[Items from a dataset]
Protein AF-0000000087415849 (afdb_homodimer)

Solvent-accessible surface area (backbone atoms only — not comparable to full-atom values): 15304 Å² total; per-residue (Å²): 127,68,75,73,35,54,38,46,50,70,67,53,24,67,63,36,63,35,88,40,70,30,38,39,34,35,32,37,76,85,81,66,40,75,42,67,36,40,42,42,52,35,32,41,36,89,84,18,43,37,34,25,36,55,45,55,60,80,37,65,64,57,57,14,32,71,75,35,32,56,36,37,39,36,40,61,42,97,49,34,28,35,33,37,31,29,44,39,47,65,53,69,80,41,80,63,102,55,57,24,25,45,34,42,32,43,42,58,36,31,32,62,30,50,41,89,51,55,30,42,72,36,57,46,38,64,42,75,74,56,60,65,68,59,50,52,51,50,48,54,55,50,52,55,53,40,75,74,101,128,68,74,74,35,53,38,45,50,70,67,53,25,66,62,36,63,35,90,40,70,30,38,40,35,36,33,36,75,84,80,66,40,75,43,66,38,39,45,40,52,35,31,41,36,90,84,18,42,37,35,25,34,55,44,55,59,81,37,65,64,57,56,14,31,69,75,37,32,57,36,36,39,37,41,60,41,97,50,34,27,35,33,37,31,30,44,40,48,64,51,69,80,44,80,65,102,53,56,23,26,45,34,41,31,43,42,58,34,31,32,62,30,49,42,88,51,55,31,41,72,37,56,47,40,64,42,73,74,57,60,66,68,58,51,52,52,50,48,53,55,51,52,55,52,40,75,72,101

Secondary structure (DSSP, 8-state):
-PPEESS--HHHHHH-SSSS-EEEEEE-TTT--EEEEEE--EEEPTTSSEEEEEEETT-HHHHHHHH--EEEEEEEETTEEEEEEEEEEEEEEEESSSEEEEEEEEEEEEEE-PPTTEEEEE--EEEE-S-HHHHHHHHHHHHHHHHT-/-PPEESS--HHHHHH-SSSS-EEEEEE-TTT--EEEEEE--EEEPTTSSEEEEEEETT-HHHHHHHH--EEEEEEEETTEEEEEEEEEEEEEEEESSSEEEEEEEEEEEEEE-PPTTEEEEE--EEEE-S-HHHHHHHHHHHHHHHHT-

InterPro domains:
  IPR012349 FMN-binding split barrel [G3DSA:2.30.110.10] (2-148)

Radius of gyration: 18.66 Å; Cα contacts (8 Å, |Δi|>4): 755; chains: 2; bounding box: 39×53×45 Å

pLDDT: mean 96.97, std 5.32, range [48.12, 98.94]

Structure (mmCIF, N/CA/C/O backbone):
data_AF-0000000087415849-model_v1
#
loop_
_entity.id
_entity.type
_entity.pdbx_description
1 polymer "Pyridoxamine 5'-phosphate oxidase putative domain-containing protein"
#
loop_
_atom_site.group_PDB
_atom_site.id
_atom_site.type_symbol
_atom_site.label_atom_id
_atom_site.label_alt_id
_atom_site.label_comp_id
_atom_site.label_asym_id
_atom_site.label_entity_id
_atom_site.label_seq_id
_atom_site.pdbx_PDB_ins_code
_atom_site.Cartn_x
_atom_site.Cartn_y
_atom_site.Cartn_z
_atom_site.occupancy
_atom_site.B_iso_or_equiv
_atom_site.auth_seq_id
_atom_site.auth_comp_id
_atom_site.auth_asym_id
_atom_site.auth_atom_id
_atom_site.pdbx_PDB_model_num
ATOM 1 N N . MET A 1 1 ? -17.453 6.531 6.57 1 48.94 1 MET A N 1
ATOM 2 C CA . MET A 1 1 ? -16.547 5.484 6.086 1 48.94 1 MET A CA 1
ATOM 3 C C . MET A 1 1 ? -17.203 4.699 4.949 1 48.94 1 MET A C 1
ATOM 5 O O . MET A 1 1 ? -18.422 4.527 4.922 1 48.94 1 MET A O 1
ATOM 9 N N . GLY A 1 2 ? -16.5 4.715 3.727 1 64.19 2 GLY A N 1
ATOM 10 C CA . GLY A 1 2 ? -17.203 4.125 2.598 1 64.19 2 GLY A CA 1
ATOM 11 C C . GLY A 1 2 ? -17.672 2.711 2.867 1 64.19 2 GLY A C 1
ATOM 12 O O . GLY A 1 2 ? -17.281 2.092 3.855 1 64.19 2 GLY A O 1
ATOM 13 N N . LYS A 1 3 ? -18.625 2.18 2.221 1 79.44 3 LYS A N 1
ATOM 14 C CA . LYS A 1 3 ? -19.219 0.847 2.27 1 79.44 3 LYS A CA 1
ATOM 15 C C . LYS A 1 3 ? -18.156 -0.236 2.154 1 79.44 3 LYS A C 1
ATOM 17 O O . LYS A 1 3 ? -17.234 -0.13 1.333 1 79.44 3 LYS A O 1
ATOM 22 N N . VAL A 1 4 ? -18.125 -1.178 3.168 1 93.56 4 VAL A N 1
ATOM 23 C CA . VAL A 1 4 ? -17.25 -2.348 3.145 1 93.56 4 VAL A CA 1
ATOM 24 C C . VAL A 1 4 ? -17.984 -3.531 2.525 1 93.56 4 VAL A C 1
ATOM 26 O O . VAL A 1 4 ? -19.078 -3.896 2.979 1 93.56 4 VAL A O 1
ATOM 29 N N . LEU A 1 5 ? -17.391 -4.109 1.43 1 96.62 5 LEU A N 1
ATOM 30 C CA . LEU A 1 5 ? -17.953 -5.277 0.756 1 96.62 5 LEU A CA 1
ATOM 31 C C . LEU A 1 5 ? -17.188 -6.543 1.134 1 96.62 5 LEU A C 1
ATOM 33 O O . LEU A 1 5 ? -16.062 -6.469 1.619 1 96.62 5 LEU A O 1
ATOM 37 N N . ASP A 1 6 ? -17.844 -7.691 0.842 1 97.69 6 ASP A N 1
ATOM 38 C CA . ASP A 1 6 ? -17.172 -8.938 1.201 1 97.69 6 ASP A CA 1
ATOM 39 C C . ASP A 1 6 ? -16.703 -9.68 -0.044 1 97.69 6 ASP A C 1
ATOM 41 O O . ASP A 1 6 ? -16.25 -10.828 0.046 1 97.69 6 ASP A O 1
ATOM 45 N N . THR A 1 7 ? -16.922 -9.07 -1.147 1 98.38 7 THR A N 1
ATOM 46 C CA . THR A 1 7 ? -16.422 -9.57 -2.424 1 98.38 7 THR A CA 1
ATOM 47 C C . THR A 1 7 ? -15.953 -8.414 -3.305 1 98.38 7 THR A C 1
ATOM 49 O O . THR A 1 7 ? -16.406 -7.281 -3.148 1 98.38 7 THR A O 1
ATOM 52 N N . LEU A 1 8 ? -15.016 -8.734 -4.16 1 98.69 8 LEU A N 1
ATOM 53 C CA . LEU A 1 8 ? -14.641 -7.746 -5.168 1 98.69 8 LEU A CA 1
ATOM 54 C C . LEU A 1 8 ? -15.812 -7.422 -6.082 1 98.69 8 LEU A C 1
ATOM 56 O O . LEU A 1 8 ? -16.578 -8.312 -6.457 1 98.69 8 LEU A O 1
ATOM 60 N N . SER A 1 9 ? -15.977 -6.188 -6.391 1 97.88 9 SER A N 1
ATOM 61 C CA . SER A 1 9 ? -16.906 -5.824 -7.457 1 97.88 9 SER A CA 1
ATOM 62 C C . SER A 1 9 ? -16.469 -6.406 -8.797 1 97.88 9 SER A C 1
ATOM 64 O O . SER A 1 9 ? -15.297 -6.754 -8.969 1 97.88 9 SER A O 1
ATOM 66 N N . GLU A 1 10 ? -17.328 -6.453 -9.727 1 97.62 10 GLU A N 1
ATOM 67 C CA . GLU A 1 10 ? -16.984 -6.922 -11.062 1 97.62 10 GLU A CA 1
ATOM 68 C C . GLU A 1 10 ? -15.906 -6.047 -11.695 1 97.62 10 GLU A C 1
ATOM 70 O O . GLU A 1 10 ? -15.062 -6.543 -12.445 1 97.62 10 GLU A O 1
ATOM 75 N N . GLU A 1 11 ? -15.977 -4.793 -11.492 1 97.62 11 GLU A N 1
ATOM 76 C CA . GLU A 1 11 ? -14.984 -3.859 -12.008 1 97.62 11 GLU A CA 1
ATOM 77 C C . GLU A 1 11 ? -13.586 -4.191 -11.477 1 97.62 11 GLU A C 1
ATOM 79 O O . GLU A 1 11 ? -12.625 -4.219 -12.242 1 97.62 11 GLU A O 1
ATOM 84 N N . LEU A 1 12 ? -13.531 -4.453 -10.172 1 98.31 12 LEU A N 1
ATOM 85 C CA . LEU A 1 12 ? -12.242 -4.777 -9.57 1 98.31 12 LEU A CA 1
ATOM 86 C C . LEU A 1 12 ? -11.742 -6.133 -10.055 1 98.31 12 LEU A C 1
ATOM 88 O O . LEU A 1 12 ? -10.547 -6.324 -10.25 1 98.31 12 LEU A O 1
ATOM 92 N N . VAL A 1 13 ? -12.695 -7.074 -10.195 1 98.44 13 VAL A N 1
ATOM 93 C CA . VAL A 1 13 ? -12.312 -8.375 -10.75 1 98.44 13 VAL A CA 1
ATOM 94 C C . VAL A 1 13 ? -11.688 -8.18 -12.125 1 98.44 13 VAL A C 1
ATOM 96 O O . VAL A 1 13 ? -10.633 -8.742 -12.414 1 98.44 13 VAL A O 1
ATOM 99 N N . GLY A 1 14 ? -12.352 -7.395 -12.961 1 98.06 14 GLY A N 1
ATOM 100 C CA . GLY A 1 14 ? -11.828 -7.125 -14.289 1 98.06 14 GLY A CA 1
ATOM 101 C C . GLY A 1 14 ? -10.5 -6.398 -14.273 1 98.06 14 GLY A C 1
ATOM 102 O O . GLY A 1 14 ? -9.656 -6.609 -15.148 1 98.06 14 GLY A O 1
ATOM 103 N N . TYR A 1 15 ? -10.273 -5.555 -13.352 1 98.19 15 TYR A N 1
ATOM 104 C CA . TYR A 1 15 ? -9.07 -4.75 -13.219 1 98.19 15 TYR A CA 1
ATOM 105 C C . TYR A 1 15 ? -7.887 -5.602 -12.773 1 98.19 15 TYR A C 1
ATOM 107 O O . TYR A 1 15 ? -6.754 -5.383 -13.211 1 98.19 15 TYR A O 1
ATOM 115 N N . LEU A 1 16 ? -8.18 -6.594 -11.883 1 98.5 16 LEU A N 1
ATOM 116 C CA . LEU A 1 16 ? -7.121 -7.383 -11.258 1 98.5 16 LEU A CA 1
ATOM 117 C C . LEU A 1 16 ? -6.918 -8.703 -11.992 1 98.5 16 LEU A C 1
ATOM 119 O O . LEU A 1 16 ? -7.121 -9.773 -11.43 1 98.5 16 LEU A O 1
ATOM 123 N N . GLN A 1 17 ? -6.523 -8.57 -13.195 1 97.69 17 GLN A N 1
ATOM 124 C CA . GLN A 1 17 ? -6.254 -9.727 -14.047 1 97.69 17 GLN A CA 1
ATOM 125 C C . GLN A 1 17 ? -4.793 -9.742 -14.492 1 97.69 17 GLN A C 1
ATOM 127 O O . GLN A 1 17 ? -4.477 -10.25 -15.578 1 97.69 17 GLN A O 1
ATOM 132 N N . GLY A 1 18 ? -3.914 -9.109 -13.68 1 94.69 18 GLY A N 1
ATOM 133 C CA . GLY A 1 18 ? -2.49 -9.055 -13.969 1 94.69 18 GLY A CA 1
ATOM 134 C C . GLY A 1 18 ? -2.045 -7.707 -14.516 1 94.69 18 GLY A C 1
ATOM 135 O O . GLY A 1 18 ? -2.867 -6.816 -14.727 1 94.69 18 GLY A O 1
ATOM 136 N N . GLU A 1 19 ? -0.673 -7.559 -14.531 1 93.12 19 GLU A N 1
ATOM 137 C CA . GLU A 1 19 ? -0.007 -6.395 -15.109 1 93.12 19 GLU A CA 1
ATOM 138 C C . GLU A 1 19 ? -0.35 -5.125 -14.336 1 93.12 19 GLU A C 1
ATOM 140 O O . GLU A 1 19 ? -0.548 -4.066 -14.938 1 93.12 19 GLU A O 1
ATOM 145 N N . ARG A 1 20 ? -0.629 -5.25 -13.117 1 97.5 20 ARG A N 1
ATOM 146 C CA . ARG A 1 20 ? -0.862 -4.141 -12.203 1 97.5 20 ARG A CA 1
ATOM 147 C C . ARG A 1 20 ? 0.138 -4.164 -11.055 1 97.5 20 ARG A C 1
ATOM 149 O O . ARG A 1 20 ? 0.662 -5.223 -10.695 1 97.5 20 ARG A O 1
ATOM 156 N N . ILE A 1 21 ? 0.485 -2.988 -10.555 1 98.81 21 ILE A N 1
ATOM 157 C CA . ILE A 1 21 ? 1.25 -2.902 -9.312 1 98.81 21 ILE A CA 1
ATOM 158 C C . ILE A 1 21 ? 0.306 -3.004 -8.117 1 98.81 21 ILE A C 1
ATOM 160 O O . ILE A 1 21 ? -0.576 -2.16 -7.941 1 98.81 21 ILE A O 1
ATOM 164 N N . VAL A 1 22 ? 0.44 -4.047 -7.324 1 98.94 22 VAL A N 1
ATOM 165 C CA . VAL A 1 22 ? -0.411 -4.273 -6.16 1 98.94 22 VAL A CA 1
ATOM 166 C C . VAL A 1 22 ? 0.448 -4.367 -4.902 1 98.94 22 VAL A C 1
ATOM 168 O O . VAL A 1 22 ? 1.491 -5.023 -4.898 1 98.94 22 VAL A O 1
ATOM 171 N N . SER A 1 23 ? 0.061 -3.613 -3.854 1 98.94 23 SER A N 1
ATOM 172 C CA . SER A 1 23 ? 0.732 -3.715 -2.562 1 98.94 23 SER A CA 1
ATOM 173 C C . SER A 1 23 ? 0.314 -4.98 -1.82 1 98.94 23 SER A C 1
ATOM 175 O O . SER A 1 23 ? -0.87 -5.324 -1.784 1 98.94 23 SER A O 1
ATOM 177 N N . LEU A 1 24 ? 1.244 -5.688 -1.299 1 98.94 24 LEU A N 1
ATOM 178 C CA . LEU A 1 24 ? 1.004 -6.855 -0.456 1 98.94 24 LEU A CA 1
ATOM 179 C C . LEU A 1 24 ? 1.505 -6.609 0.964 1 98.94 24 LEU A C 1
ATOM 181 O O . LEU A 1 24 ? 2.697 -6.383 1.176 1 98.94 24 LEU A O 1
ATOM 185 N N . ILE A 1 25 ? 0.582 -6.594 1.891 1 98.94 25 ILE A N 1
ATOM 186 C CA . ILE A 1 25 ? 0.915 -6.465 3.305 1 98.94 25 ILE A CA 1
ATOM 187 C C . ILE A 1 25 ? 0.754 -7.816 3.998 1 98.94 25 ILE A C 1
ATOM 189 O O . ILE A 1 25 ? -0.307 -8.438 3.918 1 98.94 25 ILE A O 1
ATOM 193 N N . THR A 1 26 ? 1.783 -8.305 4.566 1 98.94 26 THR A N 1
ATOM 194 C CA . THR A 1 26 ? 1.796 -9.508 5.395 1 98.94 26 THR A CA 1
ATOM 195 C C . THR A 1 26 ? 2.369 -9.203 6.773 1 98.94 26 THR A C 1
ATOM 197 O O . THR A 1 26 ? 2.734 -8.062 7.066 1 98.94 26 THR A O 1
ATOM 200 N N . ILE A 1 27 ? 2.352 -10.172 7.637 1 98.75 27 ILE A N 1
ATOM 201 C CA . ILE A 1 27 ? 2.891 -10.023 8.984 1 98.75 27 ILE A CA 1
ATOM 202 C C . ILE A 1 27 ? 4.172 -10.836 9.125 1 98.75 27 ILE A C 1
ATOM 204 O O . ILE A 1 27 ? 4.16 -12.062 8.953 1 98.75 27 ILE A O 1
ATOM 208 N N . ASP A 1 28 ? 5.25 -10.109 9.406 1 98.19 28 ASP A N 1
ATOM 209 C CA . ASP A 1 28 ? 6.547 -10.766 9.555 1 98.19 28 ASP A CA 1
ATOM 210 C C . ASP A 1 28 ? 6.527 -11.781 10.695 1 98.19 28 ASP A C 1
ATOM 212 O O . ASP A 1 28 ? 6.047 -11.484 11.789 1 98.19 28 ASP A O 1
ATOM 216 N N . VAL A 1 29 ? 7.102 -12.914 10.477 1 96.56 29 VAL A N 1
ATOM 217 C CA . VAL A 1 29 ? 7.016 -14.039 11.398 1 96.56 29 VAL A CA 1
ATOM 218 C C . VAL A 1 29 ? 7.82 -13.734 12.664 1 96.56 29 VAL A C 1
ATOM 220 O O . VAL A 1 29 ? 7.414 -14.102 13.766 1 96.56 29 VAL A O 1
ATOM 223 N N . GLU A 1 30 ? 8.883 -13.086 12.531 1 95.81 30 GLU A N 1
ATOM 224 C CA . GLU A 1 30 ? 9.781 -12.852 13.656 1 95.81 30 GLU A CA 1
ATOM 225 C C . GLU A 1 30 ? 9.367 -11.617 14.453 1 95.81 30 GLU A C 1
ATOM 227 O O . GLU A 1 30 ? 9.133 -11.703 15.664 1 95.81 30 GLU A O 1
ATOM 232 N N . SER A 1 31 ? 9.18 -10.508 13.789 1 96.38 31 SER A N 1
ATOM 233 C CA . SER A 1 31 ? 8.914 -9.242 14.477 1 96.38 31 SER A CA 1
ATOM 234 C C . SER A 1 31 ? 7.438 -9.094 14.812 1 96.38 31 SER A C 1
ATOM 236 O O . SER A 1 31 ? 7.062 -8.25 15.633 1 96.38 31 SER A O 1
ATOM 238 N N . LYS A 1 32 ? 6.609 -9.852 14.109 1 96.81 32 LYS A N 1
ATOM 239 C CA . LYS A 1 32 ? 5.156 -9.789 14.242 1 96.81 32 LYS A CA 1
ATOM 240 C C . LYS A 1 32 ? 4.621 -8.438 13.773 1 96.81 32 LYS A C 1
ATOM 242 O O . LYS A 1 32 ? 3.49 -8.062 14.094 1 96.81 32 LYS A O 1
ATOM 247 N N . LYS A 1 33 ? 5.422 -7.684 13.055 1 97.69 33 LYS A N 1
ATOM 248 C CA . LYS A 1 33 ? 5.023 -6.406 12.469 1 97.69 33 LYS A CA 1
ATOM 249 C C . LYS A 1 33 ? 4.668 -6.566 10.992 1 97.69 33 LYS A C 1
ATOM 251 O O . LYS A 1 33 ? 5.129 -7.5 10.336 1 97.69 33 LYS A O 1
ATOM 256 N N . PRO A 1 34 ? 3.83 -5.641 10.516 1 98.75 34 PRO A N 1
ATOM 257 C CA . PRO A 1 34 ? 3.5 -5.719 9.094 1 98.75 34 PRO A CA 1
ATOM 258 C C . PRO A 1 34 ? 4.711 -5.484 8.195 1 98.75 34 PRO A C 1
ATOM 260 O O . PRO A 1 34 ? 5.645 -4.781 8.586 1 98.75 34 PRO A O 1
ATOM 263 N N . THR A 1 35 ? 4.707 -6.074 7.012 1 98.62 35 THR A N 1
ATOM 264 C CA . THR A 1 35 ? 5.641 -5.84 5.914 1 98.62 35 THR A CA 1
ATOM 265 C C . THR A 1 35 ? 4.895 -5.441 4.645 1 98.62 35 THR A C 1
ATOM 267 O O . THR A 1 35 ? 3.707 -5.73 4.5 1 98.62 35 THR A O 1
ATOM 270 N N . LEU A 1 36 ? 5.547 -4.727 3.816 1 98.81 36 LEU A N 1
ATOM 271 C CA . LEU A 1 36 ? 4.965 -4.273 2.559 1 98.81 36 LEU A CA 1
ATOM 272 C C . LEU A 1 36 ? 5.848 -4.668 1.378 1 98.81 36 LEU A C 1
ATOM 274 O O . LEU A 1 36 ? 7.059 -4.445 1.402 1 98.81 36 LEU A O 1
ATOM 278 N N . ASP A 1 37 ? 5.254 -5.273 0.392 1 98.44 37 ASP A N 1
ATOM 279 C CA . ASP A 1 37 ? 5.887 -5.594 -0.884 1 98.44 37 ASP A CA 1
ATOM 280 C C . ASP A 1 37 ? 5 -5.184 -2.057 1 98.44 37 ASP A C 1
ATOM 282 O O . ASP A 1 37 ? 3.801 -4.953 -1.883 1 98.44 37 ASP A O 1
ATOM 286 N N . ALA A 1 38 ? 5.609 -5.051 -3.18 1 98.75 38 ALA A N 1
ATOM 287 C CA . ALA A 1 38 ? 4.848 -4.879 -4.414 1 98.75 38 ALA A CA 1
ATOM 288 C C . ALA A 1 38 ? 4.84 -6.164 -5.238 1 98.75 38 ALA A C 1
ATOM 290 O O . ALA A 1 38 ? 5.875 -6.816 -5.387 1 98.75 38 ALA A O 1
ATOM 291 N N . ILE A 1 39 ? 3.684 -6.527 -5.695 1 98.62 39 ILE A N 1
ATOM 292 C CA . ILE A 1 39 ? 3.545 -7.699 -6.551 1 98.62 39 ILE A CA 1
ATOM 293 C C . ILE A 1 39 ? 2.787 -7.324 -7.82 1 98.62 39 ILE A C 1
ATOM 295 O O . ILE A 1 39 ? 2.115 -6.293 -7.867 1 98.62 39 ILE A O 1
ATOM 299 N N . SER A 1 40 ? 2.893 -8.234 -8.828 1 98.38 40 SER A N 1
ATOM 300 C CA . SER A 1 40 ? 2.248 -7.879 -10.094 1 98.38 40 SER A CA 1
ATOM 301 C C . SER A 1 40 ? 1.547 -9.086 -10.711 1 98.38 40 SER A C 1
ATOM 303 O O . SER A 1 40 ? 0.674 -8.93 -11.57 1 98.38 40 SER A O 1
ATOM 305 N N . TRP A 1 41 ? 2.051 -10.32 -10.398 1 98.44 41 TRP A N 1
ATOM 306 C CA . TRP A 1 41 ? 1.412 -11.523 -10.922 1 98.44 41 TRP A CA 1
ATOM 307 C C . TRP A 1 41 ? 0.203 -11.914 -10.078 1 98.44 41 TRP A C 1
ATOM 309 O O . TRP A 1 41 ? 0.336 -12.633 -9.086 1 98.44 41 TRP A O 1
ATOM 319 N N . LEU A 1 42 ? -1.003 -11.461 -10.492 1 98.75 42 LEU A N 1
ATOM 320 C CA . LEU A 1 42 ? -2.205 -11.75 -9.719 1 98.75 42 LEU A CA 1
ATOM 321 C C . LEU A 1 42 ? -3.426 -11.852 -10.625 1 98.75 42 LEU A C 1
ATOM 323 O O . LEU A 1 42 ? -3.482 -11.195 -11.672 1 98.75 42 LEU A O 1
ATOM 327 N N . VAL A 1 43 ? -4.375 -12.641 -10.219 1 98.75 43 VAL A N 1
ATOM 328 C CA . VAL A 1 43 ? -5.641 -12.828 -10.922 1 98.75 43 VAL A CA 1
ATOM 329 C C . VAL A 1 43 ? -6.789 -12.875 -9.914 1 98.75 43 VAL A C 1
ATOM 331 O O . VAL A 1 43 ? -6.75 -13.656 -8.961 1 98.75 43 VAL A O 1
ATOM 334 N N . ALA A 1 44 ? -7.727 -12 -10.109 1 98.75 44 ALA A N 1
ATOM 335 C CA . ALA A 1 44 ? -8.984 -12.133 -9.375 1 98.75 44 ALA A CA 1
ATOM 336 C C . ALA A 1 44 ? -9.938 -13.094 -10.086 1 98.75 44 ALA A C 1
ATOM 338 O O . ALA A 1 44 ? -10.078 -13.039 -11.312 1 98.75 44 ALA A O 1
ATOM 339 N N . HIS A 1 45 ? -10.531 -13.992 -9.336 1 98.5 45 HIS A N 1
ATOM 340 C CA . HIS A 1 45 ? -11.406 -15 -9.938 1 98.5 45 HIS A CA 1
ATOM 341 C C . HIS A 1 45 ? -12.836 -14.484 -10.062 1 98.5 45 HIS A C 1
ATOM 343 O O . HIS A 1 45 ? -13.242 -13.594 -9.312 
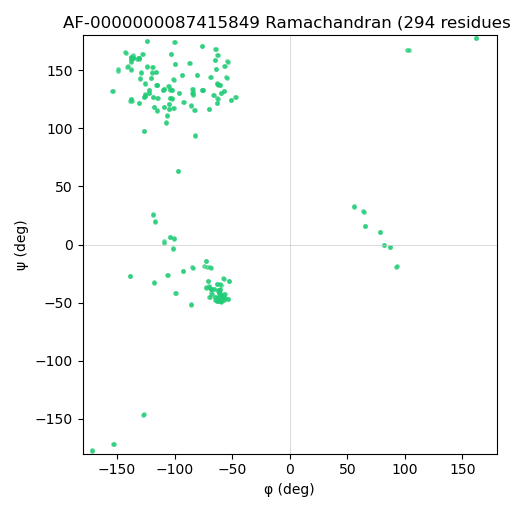1 98.5 45 HIS A O 1
ATOM 349 N N . PRO A 1 46 ? -13.555 -15.094 -11.016 1 97.19 46 PRO A N 1
ATOM 350 C CA . PRO A 1 46 ? -14.953 -14.688 -11.172 1 97.19 46 PRO A CA 1
ATOM 351 C C . PRO A 1 46 ? -15.75 -14.797 -9.875 1 97.19 46 PRO A C 1
ATOM 353 O O . PRO A 1 46 ? -15.555 -15.734 -9.109 1 97.19 46 PRO A O 1
ATOM 356 N N . GLY A 1 47 ? -16.641 -13.922 -9.602 1 97.62 47 GLY A N 1
ATOM 357 C CA . GLY A 1 47 ? -17.453 -13.898 -8.391 1 97.62 47 GLY A CA 1
ATOM 358 C C . GLY A 1 47 ? -16.844 -13.047 -7.293 1 97.62 47 GLY A C 1
ATOM 359 O O . GLY A 1 47 ? -17.531 -12.664 -6.348 1 97.62 47 GLY A O 1
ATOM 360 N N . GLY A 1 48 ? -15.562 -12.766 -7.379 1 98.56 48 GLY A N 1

TASK DETAILS -
Look above for the line with "ATOM 30 C CA" and the line with "ATOM 64 O O". Write out those two lines and all the lines between them, exactly, and no others.

ANSWER BOX -
ATOM 30 C CA . LEU A 1 5 ? -17.953 -5.277 0.756 1 96.62 5 LEU A CA 1
ATOM 31 C C . LEU A 1 5 ? -17.188 -6.543 1.134 1 96.62 5 LEU A C 1
ATOM 33 O O . LEU A 1 5 ? -16.062 -6.469 1.619 1 96.62 5 LEU A O 1
ATOM 37 N N . ASP A 1 6 ? -17.844 -7.691 0.842 1 97.69 6 ASP A N 1
ATOM 38 C CA . ASP A 1 6 ? -17.172 -8.938 1.201 1 97.69 6 ASP A CA 1
ATOM 39 C C . ASP A 1 6 ? -16.703 -9.68 -0.044 1 97.69 6 ASP A C 1
ATOM 41 O O . ASP A 1 6 ? -16.25 -10.828 0.046 1 97.69 6 ASP A O 1
ATOM 45 N N . THR A 1 7 ? -16.922 -9.07 -1.147 1 98.38 7 THR A N 1
ATOM 46 C CA . THR A 1 7 ? -16.422 -9.57 -2.424 1 98.38 7 THR A CA 1
ATOM 47 C C . THR A 1 7 ? -15.953 -8.414 -3.305 1 98.38 7 THR A C 1
ATOM 49 O O . THR A 1 7 ? -16.406 -7.281 -3.148 1 98.38 7 THR A O 1
ATOM 52 N N . LEU A 1 8 ? -15.016 -8.734 -4.16 1 98.69 8 LEU A N 1
ATOM 53 C CA . LEU A 1 8 ? -14.641 -7.746 -5.168 1 98.69 8 LEU A CA 1
ATOM 54 C C . LEU A 1 8 ? -15.812 -7.422 -6.082 1 98.69 8 LEU A C 1
ATOM 56 O O . LEU A 1 8 ? -16.578 -8.312 -6.457 1 98.69 8 LEU A O 1
ATOM 60 N N . SER A 1 9 ? -15.977 -6.188 -6.391 1 97.88 9 SER A N 1
ATOM 61 C CA . SER A 1 9 ? -16.906 -5.824 -7.457 1 97.88 9 SER A CA 1
ATOM 62 C C . SER A 1 9 ? -16.469 -6.406 -8.797 1 97.88 9 SER A C 1
ATOM 64 O O . SER A 1 9 ? -15.297 -6.754 -8.969 1 97.88 9 SER A O 1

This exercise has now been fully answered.